▶ What is required
Go to the line with "ATOM 13 O O . SER" in the entries below and write out every line from there through the line with "ATOM 42 C CA", exactly and without pictures.

▶ Given records

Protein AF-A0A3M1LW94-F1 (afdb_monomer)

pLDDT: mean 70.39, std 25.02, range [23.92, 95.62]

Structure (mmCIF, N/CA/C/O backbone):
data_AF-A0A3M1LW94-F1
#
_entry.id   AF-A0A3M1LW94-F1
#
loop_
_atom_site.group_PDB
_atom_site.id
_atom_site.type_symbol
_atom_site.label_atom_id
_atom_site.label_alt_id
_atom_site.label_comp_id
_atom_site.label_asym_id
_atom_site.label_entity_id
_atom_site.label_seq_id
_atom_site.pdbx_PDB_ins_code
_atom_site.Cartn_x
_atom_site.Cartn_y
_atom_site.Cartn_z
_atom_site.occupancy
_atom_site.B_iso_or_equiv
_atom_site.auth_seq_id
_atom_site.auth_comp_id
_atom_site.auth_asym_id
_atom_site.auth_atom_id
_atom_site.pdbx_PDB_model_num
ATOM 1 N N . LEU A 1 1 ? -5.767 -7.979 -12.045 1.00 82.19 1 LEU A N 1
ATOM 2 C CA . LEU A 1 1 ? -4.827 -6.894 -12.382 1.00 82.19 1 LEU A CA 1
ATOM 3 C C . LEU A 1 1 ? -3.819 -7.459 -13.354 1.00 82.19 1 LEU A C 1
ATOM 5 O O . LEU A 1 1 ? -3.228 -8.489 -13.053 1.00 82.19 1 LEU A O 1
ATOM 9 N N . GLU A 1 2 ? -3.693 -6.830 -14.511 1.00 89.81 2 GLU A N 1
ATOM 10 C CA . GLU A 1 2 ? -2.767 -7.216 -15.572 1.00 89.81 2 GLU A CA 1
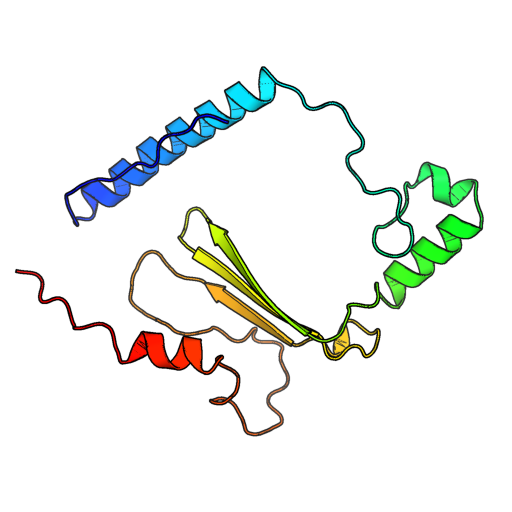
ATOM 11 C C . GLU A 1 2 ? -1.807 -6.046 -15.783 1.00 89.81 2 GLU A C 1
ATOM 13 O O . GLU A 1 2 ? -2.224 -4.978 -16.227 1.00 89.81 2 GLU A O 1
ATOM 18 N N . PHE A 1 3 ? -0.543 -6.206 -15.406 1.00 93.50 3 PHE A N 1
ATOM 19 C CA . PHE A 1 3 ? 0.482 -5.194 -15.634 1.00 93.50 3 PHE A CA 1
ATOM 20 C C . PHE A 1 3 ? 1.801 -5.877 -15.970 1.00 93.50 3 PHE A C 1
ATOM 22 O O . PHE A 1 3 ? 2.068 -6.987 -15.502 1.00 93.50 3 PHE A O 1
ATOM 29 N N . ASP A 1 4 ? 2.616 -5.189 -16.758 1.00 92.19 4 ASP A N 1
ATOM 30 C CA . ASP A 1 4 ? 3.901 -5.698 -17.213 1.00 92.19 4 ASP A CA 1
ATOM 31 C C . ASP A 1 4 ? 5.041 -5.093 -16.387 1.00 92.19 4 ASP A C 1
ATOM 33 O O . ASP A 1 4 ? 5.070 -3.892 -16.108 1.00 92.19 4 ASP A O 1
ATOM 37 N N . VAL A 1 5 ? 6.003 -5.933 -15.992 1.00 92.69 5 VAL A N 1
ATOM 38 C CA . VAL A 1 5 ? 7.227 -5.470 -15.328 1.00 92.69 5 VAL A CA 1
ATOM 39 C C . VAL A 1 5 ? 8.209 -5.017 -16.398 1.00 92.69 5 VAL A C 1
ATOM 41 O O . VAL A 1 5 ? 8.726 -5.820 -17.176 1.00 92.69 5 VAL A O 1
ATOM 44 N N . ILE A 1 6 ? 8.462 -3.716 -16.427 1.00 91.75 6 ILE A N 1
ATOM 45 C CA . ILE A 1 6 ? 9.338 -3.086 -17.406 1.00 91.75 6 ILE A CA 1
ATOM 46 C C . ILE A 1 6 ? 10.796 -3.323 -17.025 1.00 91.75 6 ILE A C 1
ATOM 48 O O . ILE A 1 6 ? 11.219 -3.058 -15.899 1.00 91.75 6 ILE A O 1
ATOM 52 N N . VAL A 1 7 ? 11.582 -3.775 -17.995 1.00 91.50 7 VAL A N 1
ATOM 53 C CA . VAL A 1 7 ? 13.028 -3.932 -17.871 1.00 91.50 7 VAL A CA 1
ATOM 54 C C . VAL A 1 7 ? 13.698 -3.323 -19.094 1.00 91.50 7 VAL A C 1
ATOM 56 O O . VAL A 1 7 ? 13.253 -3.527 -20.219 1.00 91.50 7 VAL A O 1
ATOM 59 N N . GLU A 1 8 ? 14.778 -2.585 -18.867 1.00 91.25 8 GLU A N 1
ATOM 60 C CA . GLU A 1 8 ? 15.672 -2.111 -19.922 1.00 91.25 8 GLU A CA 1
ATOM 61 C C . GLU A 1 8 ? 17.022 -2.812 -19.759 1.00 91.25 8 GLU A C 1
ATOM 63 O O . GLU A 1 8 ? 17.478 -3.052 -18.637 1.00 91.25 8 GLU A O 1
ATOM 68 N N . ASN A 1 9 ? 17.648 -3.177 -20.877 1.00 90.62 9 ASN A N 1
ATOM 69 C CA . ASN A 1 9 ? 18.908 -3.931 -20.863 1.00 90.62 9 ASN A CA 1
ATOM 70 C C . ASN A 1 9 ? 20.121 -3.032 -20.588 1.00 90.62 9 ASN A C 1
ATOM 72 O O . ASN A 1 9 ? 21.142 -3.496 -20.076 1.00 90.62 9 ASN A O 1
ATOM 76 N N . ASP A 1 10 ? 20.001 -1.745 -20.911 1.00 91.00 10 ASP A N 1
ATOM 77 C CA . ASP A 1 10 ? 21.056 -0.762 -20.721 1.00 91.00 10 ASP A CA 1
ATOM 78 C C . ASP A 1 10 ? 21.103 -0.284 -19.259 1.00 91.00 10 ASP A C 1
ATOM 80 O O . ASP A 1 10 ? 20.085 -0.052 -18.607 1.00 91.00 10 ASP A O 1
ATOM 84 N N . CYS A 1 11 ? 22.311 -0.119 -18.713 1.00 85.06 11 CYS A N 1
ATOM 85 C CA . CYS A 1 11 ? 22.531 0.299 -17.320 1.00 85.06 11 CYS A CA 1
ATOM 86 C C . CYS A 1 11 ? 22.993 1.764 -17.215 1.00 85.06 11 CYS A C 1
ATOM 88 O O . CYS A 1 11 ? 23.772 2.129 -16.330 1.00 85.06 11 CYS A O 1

---

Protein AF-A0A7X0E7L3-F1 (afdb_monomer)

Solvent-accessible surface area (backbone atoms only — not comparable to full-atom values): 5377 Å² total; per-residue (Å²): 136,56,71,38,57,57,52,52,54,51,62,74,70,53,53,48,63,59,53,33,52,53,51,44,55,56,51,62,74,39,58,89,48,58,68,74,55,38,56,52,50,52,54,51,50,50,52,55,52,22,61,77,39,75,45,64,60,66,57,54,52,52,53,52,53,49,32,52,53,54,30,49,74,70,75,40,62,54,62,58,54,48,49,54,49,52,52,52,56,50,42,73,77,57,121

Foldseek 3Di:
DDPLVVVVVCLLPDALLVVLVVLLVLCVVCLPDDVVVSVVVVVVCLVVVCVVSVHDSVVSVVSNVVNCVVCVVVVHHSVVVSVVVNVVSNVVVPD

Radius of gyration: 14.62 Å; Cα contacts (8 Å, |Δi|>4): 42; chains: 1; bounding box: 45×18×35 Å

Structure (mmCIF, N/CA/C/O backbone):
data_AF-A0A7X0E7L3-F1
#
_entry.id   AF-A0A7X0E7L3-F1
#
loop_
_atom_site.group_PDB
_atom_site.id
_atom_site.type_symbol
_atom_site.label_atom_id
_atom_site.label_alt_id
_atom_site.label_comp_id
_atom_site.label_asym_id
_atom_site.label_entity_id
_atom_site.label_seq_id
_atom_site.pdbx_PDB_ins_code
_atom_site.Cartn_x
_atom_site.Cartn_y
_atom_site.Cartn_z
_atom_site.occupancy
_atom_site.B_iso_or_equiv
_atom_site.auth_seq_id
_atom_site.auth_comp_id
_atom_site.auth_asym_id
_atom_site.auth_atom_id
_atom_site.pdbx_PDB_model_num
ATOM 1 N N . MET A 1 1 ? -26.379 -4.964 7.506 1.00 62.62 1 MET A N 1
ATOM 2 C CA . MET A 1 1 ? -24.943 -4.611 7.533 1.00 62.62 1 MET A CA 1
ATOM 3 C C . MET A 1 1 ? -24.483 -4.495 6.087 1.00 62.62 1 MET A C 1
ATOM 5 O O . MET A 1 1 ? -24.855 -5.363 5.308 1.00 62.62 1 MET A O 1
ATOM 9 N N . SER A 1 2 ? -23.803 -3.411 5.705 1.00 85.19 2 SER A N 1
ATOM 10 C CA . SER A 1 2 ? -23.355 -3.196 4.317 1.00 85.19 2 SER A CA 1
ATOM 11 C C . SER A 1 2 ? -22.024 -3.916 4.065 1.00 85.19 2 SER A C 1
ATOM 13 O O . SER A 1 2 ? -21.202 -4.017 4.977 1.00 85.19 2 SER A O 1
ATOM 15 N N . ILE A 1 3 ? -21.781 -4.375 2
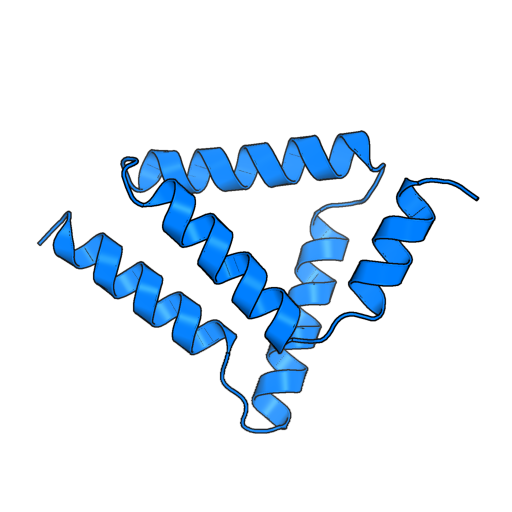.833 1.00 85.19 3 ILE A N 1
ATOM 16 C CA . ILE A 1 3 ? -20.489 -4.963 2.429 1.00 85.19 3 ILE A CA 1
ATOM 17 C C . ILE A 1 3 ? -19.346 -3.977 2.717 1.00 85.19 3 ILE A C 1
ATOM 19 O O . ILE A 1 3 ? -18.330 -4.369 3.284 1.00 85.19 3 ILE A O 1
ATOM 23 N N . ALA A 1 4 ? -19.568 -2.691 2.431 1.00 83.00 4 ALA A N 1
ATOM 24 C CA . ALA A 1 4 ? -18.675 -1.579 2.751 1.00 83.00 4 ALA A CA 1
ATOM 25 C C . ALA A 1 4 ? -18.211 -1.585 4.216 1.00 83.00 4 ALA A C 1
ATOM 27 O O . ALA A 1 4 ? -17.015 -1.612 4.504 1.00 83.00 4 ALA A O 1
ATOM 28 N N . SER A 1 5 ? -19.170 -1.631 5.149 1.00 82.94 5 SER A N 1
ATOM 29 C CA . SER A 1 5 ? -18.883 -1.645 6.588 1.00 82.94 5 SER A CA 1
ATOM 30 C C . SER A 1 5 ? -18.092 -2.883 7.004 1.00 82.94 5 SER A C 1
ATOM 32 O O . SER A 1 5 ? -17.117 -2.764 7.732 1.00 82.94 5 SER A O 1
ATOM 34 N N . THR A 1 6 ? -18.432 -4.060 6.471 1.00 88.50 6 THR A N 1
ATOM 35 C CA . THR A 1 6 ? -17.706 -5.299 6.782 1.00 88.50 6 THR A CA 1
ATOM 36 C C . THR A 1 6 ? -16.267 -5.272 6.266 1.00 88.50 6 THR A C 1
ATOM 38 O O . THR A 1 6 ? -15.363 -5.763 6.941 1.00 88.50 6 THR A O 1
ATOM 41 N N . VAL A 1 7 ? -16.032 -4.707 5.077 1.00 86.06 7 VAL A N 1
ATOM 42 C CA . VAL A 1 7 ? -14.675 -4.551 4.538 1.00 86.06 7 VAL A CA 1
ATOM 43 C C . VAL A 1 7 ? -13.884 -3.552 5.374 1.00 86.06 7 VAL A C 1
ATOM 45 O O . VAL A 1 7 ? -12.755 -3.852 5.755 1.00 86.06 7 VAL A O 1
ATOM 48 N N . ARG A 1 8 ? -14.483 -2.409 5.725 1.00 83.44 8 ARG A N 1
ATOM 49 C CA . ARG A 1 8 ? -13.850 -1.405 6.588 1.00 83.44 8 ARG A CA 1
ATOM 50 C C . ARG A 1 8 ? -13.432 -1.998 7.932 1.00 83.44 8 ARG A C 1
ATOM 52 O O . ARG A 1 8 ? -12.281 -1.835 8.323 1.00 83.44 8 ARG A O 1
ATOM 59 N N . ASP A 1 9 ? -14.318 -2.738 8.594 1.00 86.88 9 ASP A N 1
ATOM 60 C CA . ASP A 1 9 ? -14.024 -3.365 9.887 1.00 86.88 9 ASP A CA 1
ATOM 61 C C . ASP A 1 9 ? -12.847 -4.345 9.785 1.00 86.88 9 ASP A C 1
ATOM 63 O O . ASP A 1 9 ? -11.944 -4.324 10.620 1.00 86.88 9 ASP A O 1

▶ Answer
ATOM 13 O O . SER A 1 2 ? -21.202 -4.017 4.977 1.00 85.19 2 SER A O 1
ATOM 15 N N . ILE A 1 3 ? -21.781 -4.375 2
.833 1.00 85.19 3 ILE A N 1
ATOM 16 C CA . ILE A 1 3 ? -20.489 -4.963 2.429 1.00 85.19 3 ILE A CA 1
ATOM 17 C C . ILE A 1 3 ? -19.346 -3.977 2.717 1.00 85.19 3 ILE A C 1
ATOM 19 O O . ILE A 1 3 ? -18.330 -4.369 3.284 1.00 85.19 3 ILE A O 1
ATOM 23 N N . ALA A 1 4 ? -19.568 -2.691 2.431 1.00 83.00 4 ALA A N 1
ATOM 24 C CA . ALA A 1 4 ? -18.675 -1.579 2.751 1.00 83.00 4 ALA A CA 1
ATOM 25 C C . ALA A 1 4 ? -18.211 -1.585 4.216 1.00 83.00 4 ALA A C 1
ATOM 27 O O . ALA A 1 4 ? -17.015 -1.612 4.504 1.00 83.00 4 ALA A O 1
ATOM 28 N N . SER A 1 5 ? -19.170 -1.631 5.149 1.00 82.94 5 SER A N 1
ATOM 29 C CA . SER A 1 5 ? -18.883 -1.645 6.588 1.00 82.94 5 SER A CA 1
ATOM 30 C C . SER A 1 5 ? -18.092 -2.883 7.004 1.00 82.94 5 SER A C 1
ATOM 32 O O . SER A 1 5 ? -17.117 -2.764 7.732 1.00 82.94 5 SER A O 1
ATOM 34 N N . THR A 1 6 ? -18.432 -4.060 6.471 1.00 88.50 6 THR A N 1
ATOM 35 C CA . THR A 1 6 ? -17.706 -5.299 6.782 1.00 88.50 6 THR A CA 1
ATOM 36 C C . THR A 1 6 ? -16.267 -5.272 6.266 1.00 88.50 6 THR A C 1
ATOM 38 O O . THR A 1 6 ? -15.363 -5.763 6.941 1.00 88.50 6 THR A O 1
ATOM 41 N N . VAL A 1 7 ? -16.032 -4.707 5.077 1.00 86.06 7 VAL A N 1
ATOM 42 C CA . VAL A 1 7 ? -14.675 -4.551 4.538 1.00 86.06 7 VAL A CA 1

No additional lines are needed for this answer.